◆ Work task
When you reach the line containing "ATOM 207 C C" in the data below, reproduce it and every line that follows, exactly and without additions.

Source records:
---

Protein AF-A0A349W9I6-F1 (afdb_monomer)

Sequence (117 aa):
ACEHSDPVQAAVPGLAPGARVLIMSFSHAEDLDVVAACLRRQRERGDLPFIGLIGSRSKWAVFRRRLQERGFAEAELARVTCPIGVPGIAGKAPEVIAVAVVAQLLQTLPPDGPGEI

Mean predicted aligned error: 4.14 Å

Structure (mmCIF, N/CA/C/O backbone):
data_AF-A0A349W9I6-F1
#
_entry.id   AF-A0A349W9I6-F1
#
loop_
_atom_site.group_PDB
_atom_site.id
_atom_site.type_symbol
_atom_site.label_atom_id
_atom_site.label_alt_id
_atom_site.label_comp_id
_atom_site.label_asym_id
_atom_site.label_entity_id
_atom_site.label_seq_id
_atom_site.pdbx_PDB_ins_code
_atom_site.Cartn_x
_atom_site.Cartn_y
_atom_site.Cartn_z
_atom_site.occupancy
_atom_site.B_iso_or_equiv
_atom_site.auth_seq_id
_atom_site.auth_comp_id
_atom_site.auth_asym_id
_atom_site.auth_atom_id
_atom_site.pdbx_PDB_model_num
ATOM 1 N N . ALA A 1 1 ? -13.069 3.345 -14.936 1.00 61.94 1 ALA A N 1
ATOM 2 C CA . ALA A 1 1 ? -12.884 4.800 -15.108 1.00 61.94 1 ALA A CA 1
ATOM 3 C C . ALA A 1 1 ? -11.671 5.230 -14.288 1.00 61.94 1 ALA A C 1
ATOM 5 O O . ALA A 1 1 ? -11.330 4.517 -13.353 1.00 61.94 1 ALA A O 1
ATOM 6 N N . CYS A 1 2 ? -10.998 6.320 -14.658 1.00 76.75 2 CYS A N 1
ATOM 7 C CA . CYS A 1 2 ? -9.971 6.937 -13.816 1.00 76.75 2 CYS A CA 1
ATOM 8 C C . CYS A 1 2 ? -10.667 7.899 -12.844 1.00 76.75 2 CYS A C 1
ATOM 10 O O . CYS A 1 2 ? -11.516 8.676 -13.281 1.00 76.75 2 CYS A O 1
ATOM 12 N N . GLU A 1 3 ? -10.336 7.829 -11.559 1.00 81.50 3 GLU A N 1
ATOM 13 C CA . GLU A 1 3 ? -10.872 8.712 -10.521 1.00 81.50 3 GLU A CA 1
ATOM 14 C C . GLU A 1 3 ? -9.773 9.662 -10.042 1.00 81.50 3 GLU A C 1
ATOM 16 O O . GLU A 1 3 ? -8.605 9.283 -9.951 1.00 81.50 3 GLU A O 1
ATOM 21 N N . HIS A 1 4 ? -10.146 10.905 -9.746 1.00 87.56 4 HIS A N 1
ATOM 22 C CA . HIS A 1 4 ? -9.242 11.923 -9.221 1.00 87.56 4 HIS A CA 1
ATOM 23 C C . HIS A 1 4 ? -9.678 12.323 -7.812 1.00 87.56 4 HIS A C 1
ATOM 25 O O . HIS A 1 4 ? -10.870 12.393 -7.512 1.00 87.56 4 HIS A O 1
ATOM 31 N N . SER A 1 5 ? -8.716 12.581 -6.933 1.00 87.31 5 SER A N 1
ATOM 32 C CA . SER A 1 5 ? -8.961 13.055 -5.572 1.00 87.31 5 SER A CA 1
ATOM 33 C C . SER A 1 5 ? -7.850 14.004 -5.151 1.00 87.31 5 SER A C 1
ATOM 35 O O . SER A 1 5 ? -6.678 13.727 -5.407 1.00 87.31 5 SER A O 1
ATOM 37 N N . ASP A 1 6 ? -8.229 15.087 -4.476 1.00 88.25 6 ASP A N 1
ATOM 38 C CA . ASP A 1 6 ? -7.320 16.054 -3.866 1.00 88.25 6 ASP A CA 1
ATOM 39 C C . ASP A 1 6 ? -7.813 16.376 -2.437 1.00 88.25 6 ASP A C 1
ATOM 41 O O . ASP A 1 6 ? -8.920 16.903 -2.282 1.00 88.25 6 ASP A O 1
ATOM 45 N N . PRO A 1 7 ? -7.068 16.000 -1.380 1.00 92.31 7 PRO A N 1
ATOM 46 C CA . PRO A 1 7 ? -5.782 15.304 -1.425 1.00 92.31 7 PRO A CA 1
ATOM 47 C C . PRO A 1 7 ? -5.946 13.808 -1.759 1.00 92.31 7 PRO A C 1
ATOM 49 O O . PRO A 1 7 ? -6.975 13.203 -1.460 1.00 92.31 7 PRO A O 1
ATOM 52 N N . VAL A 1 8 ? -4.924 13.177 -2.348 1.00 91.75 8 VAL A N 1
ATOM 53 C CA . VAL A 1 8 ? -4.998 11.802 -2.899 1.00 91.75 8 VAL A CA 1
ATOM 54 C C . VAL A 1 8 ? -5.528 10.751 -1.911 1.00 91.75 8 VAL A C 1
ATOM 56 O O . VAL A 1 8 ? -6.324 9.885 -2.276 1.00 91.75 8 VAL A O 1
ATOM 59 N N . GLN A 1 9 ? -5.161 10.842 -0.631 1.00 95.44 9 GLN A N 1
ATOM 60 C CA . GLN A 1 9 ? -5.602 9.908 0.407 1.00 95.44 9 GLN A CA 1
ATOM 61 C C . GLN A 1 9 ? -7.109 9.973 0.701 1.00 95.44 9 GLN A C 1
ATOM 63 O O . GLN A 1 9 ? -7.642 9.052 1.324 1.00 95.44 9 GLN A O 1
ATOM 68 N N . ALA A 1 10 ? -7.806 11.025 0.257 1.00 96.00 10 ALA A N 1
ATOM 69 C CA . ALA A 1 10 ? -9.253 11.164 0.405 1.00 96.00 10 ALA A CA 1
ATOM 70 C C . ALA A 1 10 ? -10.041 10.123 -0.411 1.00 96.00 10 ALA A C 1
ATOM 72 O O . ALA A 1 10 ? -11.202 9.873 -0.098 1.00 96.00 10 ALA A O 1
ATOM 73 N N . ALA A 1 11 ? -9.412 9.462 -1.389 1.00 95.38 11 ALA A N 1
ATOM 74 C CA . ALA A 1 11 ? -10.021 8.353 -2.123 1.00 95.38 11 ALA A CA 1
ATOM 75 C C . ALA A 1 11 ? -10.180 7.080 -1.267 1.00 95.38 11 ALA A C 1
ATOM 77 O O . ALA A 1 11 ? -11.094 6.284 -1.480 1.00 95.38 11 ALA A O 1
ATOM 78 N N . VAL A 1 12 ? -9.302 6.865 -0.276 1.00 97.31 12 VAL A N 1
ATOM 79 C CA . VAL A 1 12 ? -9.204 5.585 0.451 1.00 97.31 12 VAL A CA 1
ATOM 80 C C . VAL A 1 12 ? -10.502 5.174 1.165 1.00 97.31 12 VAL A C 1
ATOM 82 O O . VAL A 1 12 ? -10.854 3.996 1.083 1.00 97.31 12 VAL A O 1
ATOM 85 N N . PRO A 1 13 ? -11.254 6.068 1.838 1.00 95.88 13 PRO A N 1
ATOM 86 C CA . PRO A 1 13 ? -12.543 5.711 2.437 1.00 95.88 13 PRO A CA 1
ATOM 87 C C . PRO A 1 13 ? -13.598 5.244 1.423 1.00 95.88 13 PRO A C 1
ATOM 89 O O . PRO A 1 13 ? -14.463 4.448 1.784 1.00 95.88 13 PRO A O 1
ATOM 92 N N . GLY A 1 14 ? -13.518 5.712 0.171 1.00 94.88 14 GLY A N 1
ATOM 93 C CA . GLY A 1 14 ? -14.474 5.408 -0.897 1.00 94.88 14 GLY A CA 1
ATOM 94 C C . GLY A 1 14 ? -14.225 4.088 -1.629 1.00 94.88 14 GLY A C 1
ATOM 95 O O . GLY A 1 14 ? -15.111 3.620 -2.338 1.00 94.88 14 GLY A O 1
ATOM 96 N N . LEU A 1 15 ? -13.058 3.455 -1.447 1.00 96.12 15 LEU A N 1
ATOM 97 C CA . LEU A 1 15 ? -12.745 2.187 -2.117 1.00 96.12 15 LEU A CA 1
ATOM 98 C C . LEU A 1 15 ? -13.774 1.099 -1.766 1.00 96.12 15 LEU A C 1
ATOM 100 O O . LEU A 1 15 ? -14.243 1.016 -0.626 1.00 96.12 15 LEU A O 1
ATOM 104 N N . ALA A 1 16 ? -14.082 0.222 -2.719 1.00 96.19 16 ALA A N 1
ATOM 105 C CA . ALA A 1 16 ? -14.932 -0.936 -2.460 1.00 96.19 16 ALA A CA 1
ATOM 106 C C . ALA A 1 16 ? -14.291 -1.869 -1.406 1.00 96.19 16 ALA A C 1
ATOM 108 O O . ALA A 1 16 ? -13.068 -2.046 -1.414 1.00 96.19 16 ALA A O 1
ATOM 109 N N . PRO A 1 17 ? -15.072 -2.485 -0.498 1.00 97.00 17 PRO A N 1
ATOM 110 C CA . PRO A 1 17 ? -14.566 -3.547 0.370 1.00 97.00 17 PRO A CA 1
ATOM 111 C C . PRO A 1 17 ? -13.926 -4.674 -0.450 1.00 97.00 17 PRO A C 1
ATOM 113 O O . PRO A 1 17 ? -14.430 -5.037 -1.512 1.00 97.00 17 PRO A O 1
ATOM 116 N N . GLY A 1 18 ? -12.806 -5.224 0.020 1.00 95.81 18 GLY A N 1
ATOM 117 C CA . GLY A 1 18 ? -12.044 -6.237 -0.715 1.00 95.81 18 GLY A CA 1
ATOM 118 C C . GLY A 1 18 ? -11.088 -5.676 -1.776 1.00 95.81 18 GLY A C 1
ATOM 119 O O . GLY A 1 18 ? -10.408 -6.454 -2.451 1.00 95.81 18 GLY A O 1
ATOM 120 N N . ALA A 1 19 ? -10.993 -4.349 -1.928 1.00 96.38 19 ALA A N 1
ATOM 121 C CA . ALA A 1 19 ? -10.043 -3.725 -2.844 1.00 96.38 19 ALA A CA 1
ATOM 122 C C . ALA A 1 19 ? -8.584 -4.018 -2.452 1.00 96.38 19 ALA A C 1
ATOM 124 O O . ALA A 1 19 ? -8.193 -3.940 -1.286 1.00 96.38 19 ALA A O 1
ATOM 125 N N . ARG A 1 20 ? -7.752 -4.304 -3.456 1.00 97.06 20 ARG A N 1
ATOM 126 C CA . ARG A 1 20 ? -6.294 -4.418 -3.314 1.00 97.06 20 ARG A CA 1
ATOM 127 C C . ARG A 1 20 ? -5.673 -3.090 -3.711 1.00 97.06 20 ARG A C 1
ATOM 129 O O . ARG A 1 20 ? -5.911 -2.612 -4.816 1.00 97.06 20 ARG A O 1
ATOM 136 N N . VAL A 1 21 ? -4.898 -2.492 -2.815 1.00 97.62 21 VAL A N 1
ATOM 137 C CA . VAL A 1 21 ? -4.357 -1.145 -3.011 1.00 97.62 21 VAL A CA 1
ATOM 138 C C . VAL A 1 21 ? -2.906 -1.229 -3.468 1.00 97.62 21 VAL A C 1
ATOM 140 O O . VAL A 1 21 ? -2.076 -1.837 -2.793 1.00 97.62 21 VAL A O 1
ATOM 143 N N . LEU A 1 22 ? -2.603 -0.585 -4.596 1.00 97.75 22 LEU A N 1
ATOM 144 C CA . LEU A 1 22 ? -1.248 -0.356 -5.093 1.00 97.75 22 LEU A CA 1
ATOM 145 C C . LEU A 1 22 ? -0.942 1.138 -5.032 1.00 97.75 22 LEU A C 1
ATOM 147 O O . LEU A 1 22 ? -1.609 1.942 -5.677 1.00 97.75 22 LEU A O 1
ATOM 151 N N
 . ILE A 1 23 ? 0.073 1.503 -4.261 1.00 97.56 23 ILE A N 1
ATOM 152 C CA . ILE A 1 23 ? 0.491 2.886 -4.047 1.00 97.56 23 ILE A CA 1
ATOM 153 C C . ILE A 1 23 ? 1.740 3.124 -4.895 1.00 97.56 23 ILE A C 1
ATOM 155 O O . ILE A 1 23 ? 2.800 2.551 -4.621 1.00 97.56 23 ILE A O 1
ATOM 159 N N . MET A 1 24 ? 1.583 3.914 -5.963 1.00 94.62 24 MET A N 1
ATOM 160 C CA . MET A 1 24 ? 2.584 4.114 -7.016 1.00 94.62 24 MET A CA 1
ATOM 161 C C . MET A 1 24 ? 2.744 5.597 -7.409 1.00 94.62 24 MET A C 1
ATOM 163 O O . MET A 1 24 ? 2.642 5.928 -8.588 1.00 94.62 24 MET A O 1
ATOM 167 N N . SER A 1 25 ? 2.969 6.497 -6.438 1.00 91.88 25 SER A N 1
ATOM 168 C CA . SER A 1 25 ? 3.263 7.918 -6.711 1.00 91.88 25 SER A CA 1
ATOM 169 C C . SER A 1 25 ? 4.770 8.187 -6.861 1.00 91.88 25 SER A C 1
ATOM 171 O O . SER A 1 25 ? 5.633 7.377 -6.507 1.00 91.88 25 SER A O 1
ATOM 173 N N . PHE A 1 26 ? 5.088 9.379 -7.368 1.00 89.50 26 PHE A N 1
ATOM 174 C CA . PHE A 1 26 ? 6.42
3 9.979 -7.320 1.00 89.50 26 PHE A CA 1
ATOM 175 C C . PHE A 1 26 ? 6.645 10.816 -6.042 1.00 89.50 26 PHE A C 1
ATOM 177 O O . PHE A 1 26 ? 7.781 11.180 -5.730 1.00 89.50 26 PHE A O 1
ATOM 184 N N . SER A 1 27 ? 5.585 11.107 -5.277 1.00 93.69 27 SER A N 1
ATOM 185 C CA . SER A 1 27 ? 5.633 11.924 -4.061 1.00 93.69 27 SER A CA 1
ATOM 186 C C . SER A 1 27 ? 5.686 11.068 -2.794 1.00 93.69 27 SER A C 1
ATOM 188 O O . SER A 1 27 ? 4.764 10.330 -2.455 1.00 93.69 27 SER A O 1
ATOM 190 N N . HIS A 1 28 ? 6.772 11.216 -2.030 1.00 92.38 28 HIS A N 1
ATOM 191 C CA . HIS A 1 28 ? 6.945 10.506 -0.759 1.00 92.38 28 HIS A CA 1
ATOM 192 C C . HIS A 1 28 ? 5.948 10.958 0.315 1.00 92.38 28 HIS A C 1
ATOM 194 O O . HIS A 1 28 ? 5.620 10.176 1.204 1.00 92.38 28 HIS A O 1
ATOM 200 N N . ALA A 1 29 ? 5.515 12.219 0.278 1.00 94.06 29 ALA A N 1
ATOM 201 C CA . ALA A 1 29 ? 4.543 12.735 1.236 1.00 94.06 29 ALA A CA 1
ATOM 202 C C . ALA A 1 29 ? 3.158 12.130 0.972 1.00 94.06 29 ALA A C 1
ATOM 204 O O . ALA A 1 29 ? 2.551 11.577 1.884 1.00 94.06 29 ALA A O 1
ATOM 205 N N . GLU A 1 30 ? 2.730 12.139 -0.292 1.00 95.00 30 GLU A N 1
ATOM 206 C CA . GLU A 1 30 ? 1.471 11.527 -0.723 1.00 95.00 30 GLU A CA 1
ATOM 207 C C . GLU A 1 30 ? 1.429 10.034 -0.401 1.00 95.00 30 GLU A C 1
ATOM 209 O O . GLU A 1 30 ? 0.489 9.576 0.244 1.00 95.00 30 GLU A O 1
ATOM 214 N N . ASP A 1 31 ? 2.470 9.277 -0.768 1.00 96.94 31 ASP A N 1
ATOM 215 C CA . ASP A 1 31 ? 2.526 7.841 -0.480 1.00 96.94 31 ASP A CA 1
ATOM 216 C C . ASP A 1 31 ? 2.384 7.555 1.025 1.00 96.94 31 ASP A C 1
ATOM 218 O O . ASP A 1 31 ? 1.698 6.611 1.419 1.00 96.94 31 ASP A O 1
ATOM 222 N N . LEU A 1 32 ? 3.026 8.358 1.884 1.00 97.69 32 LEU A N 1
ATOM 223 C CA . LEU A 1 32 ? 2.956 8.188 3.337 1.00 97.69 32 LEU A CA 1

---

◆ Result below
ATOM 207 C C . GLU A 1 30 ? 1.429 10.034 -0.401 1.00 95.00 30 GLU A C 1
ATOM 209 O O . GLU A 1 30 ? 0.489 9.576 0.244 1.00 95.00 30 GLU A O 1
ATOM 214 N N . ASP A 1 31 ? 2.470 9.277 -0.768 1.00 96.94 31 ASP A N 1
ATOM 215 C CA . ASP A 1 31 ? 2.526 7.841 -0.480 1.00 96.94 31 ASP A CA 1
ATOM 216 C C . ASP A 1 31 ? 2.384 7.555 1.025 1.00 96.94 31 ASP A C 1
ATOM 218 O O . ASP A 1 31 ? 1.698 6.611 1.419 1.00 96.94 31 ASP A O 1
ATOM 222 N N . LEU A 1 32 ? 3.026 8.358 1.884 1.00 97.69 32 LEU A N 1
ATOM 223 C CA . LEU A 1 32 ? 2.956 8.188 3.337 1.00 97.69 32 LEU A CA 1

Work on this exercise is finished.